Below are some records; output exactly the lines from the line with "ATOM 89 C CA" to the line with "ATOM 128 C CA", both ends kept, and nothing more.

= = = =

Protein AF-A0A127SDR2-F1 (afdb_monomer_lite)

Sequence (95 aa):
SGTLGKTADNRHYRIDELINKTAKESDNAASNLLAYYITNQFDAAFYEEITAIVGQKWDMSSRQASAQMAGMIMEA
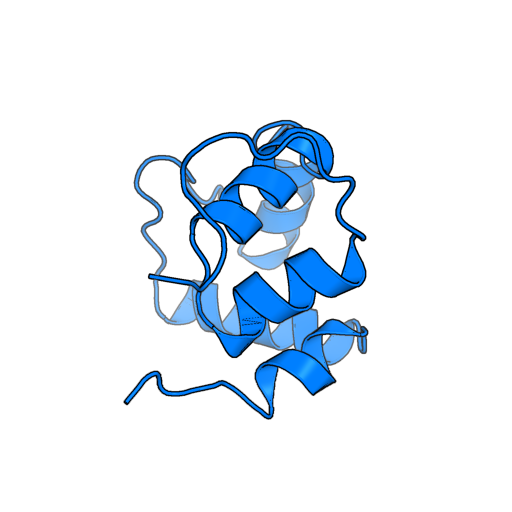IYHQSGYILGSLQNTECLE

Structure (mmCIF, N/CA/C/O backbone):
data_AF-A0A127SDR2-F1
#
_entry.id   AF-A0A127SDR2-F1
#
loop_
_atom_site.group_PDB
_atom_site.id
_atom_site.type_symbol
_atom_site.label_atom_id
_atom_site.label_alt_id
_atom_site.label_comp_id
_atom_site.label_asym_id
_atom_site.label_entity_id
_atom_site.label_seq_id
_atom_site.pdbx_PDB_ins_code
_atom_site.Cartn_x
_atom_site.Cartn_y
_atom_site.Cartn_z
_atom_site.occupancy
_atom_site.B_iso_or_equiv
_atom_site.auth_seq_id
_atom_site.auth_comp_id
_atom_site.auth_asym_id
_atom_site.auth_atom_id
_atom_site.pdbx_PDB_model_num
ATOM 1 N N . SER A 1 1 ? 8.262 12.079 -3.081 1.00 66.44 1 SER A N 1
ATOM 2 C CA . SER A 1 1 ? 9.592 11.747 -3.626 1.00 66.44 1 SER A CA 1
ATOM 3 C C . SER A 1 1 ? 9.450 10.484 -4.463 1.00 66.44 1 SER A C 1
ATOM 5 O O . SER A 1 1 ? 8.312 10.040 -4.621 1.00 66.44 1 SER A O 1
ATOM 7 N N . GLY A 1 2 ? 10.536 10.001 -5.070 1.00 79.31 2 GLY A N 1
ATOM 8 C CA . GLY A 1 2 ? 10.541 8.894 -6.032 1.00 79.31 2 GLY A CA 1
ATOM 9 C C . GLY A 1 2 ? 11.235 9.260 -7.344 1.00 79.31 2 GLY A C 1
ATOM 10 O O . GLY A 1 2 ? 11.418 10.446 -7.631 1.00 79.31 2 GLY A O 1
ATOM 11 N N . THR A 1 3 ? 11.622 8.254 -8.124 1.00 87.88 3 THR A N 1
ATOM 12 C CA . THR A 1 3 ? 12.255 8.436 -9.441 1.00 87.88 3 THR A CA 1
ATOM 13 C C . THR A 1 3 ? 11.259 8.429 -10.602 1.00 87.88 3 THR A C 1
ATOM 15 O O . THR A 1 3 ? 11.596 8.905 -11.687 1.00 87.88 3 THR A O 1
ATOM 18 N N . LEU A 1 4 ? 10.029 7.937 -10.408 1.00 90.56 4 LEU A N 1
ATOM 19 C CA . LEU A 1 4 ? 8.995 7.992 -11.438 1.00 90.56 4 LEU A CA 1
ATOM 20 C C . LEU A 1 4 ? 8.514 9.425 -11.667 1.00 90.56 4 LEU A C 1
ATOM 22 O O . LEU A 1 4 ? 8.214 10.190 -10.744 1.00 90.56 4 LEU A O 1
ATOM 26 N N . GLY A 1 5 ? 8.395 9.774 -12.948 1.00 86.31 5 GLY A N 1
ATOM 27 C CA . GLY A 1 5 ? 7.821 11.039 -13.375 1.00 86.31 5 GLY A CA 1
ATOM 28 C C . GLY A 1 5 ? 6.356 11.162 -12.955 1.00 86.31 5 GLY A C 1
ATOM 29 O O . GLY A 1 5 ? 5.598 10.197 -12.941 1.00 86.31 5 GLY A O 1
ATOM 30 N N . LYS A 1 6 ? 5.930 12.389 -12.643 1.00 84.12 6 LYS A N 1
ATOM 31 C CA . LYS A 1 6 ? 4.521 12.696 -12.325 1.00 84.12 6 LYS A CA 1
ATOM 32 C C . LYS A 1 6 ? 3.642 12.843 -13.572 1.00 84.12 6 LYS A C 1
ATOM 34 O O . LYS A 1 6 ? 2.428 12.976 -13.458 1.00 84.12 6 LYS A O 1
ATOM 39 N N . THR A 1 7 ? 4.259 12.883 -14.747 1.00 86.75 7 THR A N 1
ATOM 40 C CA . THR A 1 7 ? 3.609 12.982 -16.054 1.00 86.75 7 THR A CA 1
ATOM 41 C C . THR A 1 7 ? 3.609 11.620 -16.727 1.00 86.75 7 THR A C 1
ATOM 43 O O . THR A 1 7 ? 4.600 10.899 -16.628 1.00 86.75 7 THR A O 1
ATOM 46 N N . ALA A 1 8 ? 2.537 11.295 -17.450 1.00 83.38 8 ALA A N 1
ATOM 47 C CA . ALA A 1 8 ? 2.478 10.066 -18.230 1.00 83.38 8 ALA A CA 1
ATOM 48 C C . ALA A 1 8 ? 3.624 10.010 -19.253 1.00 83.38 8 ALA A C 1
ATOM 50 O O . ALA A 1 8 ? 3.856 10.966 -19.993 1.00 83.38 8 ALA A O 1
ATOM 51 N N . ASP A 1 9 ? 4.312 8.876 -19.296 1.00 88.12 9 ASP A N 1
ATOM 52 C CA . ASP A 1 9 ? 5.424 8.594 -20.207 1.00 88.12 9 ASP A CA 1
ATOM 53 C C . ASP A 1 9 ? 5.085 7.490 -21.227 1.00 88.12 9 ASP A C 1
ATOM 55 O O . ASP A 1 9 ? 5.948 7.062 -21.991 1.00 88.12 9 ASP A O 1
ATOM 59 N N . ASN A 1 10 ? 3.821 7.041 -21.250 1.00 87.44 10 ASN A N 1
ATOM 60 C CA . ASN A 1 10 ? 3.304 5.948 -22.081 1.00 87.44 10 ASN A CA 1
ATOM 61 C C . ASN A 1 10 ? 4.077 4.624 -21.939 1.00 87.44 10 ASN A C 1
ATOM 63 O O . ASN A 1 10 ? 4.115 3.817 -22.874 1.00 87.44 10 ASN A O 1
ATOM 67 N N . ARG A 1 11 ? 4.683 4.371 -20.773 1.00 89.38 11 ARG A N 1
ATOM 68 C CA . ARG A 1 11 ? 5.373 3.110 -20.489 1.00 89.38 11 ARG A CA 1
ATOM 69 C C . ARG A 1 11 ? 4.475 2.139 -19.733 1.00 89.38 11 ARG A C 1
ATOM 71 O O . ARG A 1 11 ? 3.624 2.526 -18.937 1.00 89.38 11 ARG A O 1
ATOM 78 N N . HIS A 1 12 ? 4.702 0.852 -19.981 1.00 89.50 12 HIS A N 1
ATOM 79 C CA . HIS A 1 12 ? 4.106 -0.221 -19.194 1.00 89.50 12 HIS A CA 1
ATOM 80 C C . HIS A 1 12 ? 5.037 -0.546 -18.031 1.00 89.50 12 HIS A C 1
ATOM 82 O O . HIS A 1 12 ? 6.207 -0.861 -18.249 1.00 89.50 12 HIS A O 1
ATOM 88 N N . TYR A 1 13 ? 4.498 -0.491 -16.819 1.00 92.38 13 TYR A N 1
ATOM 89 C CA . TYR A 1 13 ? 5.220 -0.812 -15.595 1.00 92.38 13 TYR A CA 1
ATOM 90 C C . TYR A 1 13 ? 4.866 -2.214 -15.123 1.00 92.38 13 TYR A C 1
ATOM 92 O O . TYR A 1 13 ? 3.700 -2.617 -15.152 1.00 92.38 13 TYR A O 1
ATOM 100 N N . ARG A 1 14 ? 5.869 -2.962 -14.664 1.00 94.00 14 ARG A N 1
ATOM 101 C CA . ARG A 1 14 ? 5.618 -4.248 -14.012 1.00 94.00 14 ARG A CA 1
ATOM 102 C C . ARG A 1 14 ? 5.165 -4.021 -12.570 1.00 94.00 14 ARG A C 1
ATOM 104 O O . ARG A 1 14 ? 5.595 -3.073 -11.920 1.00 94.00 14 ARG A O 1
ATOM 111 N N . ILE A 1 15 ? 4.339 -4.921 -12.039 1.00 92.50 15 ILE A N 1
ATOM 112 C CA . ILE A 1 15 ? 3.837 -4.797 -10.660 1.00 92.50 15 ILE A CA 1
ATOM 113 C C . ILE A 1 15 ? 4.988 -4.861 -9.642 1.00 92.50 15 ILE A C 1
ATOM 115 O O . ILE A 1 15 ? 5.028 -4.060 -8.713 1.00 92.50 15 ILE A O 1
ATOM 119 N N . ASP A 1 16 ? 5.953 -5.764 -9.829 1.00 92.81 16 ASP A N 1
ATOM 120 C CA . ASP A 1 16 ? 7.111 -5.904 -8.937 1.00 92.81 16 ASP A CA 1
ATOM 121 C C . ASP A 1 16 ? 8.044 -4.684 -8.975 1.00 92.81 16 ASP A C 1
ATOM 123 O O . ASP A 1 16 ? 8.608 -4.300 -7.951 1.00 92.81 16 ASP A O 1
ATOM 127 N N . GLU A 1 17 ? 8.158 -4.026 -10.130 1.00 93.69 17 GLU A N 1
ATOM 128 C CA . GLU A 1 17 ? 8.853 -2.743 -10.251 1.00 93.69 17 GLU A CA 1
ATOM 129 C C . GLU A 1 17 ? 8.166 -1.660 -9.412 1.00 93.69 17 GLU A C 1
ATOM 131 O O . GLU A 1 17 ? 8.824 -1.010 -8.603 1.00 93.69 17 GLU A O 1
ATOM 136 N N . LEU 
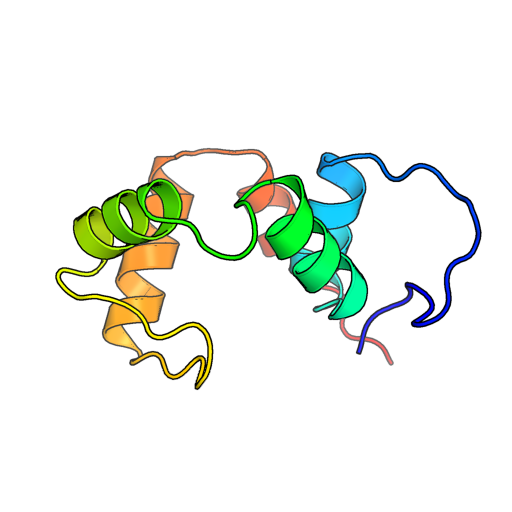A 1 18 ? 6.846 -1.496 -9.551 1.00 94.62 18 LEU A N 1
ATOM 137 C CA . LEU A 1 18 ? 6.094 -0.499 -8.785 1.00 94.62 18 LEU A CA 1
ATOM 138 C C . LEU A 1 18 ? 6.183 -0.761 -7.277 1.00 94.62 18 LEU A C 1
ATOM 140 O O . LEU A 1 18 ? 6.413 0.168 -6.505 1.00 94.62 18 LEU A O 1
ATOM 144 N N . ILE A 1 19 ? 6.079 -2.029 -6.866 1.00 93.00 19 ILE A N 1
ATOM 145 C CA . ILE A 1 19 ? 6.258 -2.448 -5.472 1.00 93.00 19 ILE A CA 1
ATOM 146 C C . ILE A 1 19 ? 7.644 -2.046 -4.954 1.00 93.00 19 ILE A C 1
ATOM 148 O O . ILE A 1 19 ? 7.747 -1.450 -3.881 1.00 93.00 19 ILE A O 1
ATOM 152 N N . ASN A 1 20 ? 8.707 -2.321 -5.715 1.00 93.56 20 ASN A N 1
ATOM 153 C CA . ASN A 1 20 ? 10.061 -1.931 -5.330 1.00 93.56 20 ASN A CA 1
ATOM 154 C C . ASN A 1 20 ? 10.212 -0.423 -5.202 1.00 93.56 20 ASN A C 1
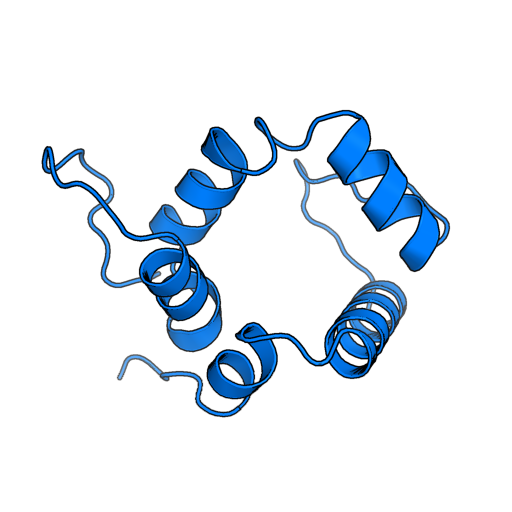
ATOM 156 O O . ASN A 1 20 ? 10.770 0.033 -4.213 1.00 93.56 20 ASN A O 1
ATOM 160 N N . LYS A 1 21 ? 9.711 0.352 -6.164 1.00 93.56 21 LYS A N 1
ATOM 161 C CA . LYS A 1 21 ? 9.823 1.814 -6.124 1.00 93.56 21 LYS A CA 1
ATOM 162 C C . LYS A 1 21 ? 9.067 2.413 -4.945 1.00 93.56 21 LYS A C 1
ATOM 164 O O . LYS A 1 21 ? 9.582 3.296 -4.264 1.00 93.56 21 LYS A O 1
ATOM 169 N N . THR A 1 22 ? 7.880 1.894 -4.635 1.00 93.62 22 THR A N 1
ATOM 170 C CA . THR A 1 22 ? 7.154 2.288 -3.421 1.00 93.62 22 THR A CA 1
ATOM 171 C C . THR A 1 22 ? 7.938 1.935 -2.157 1.00 93.62 22 THR A C 1
ATOM 173 O O . THR A 1 22 ? 8.129 2.799 -1.309 1.00 93.62 22 THR A O 1
ATOM 176 N N . ALA A 1 23 ? 8.415 0.695 -2.030 1.00 92.44 23 ALA A N 1
ATOM 177 C CA . ALA A 1 23 ? 9.054 0.213 -0.807 1.00 92.44 23 ALA A CA 1
ATOM 178 C C . ALA A 1 23 ? 10.450 0.804 -0.573 1.00 92.44 23 ALA A C 1
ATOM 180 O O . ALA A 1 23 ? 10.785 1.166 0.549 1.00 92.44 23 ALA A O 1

= = = =

**Answer below:**
ATOM 89 C CA . TYR A 1 13 ? 5.220 -0.812 -15.595 1.00 92.38 13 TYR A CA 1
ATOM 90 C C . TYR A 1 13 ? 4.866 -2.214 -15.123 1.00 92.38 13 TYR A C 1
ATOM 92 O O . TYR A 1 13 ? 3.700 -2.617 -15.152 1.00 92.38 13 TYR A O 1
ATOM 100 N N . ARG A 1 14 ? 5.869 -2.962 -14.664 1.00 94.00 14 ARG A N 1
ATOM 101 C CA . ARG A 1 14 ? 5.618 -4.248 -14.012 1.00 94.00 14 ARG A CA 1
ATOM 102 C C . ARG A 1 14 ? 5.165 -4.021 -12.570 1.00 94.00 14 ARG A C 1
ATOM 104 O O . ARG A 1 14 ? 5.595 -3.073 -11.920 1.00 94.00 14 ARG A O 1
ATOM 111 N N . ILE A 1 15 ? 4.339 -4.921 -12.039 1.00 92.50 15 ILE A N 1
ATOM 112 C CA . ILE A 1 15 ? 3.837 -4.797 -10.660 1.00 92.50 15 ILE A CA 1
ATOM 113 C C . ILE A 1 15 ? 4.988 -4.861 -9.642 1.00 92.50 15 ILE A C 1
ATOM 115 O O . ILE A 1 15 ? 5.028 -4.060 -8.713 1.00 92.50 15 ILE A O 1
ATOM 119 N N . ASP A 1 16 ? 5.953 -5.764 -9.829 1.00 92.81 16 ASP A N 1
ATOM 120 C CA . ASP A 1 16 ? 7.111 -5.904 -8.937 1.00 92.81 16 ASP A CA 1
ATOM 121 C C . ASP A 1 16 ? 8.044 -4.684 -8.975 1.00 92.81 16 ASP A C 1
ATOM 123 O O . ASP A 1 16 ? 8.608 -4.300 -7.951 1.00 92.81 16 ASP A O 1
ATOM 127 N N . GLU A 1 17 ? 8.158 -4.026 -10.130 1.00 93.69 17 GLU A N 1
ATOM 128 C CA . GLU A 1 17 ? 8.853 -2.743 -10.251 1.00 93.69 17 GLU A CA 1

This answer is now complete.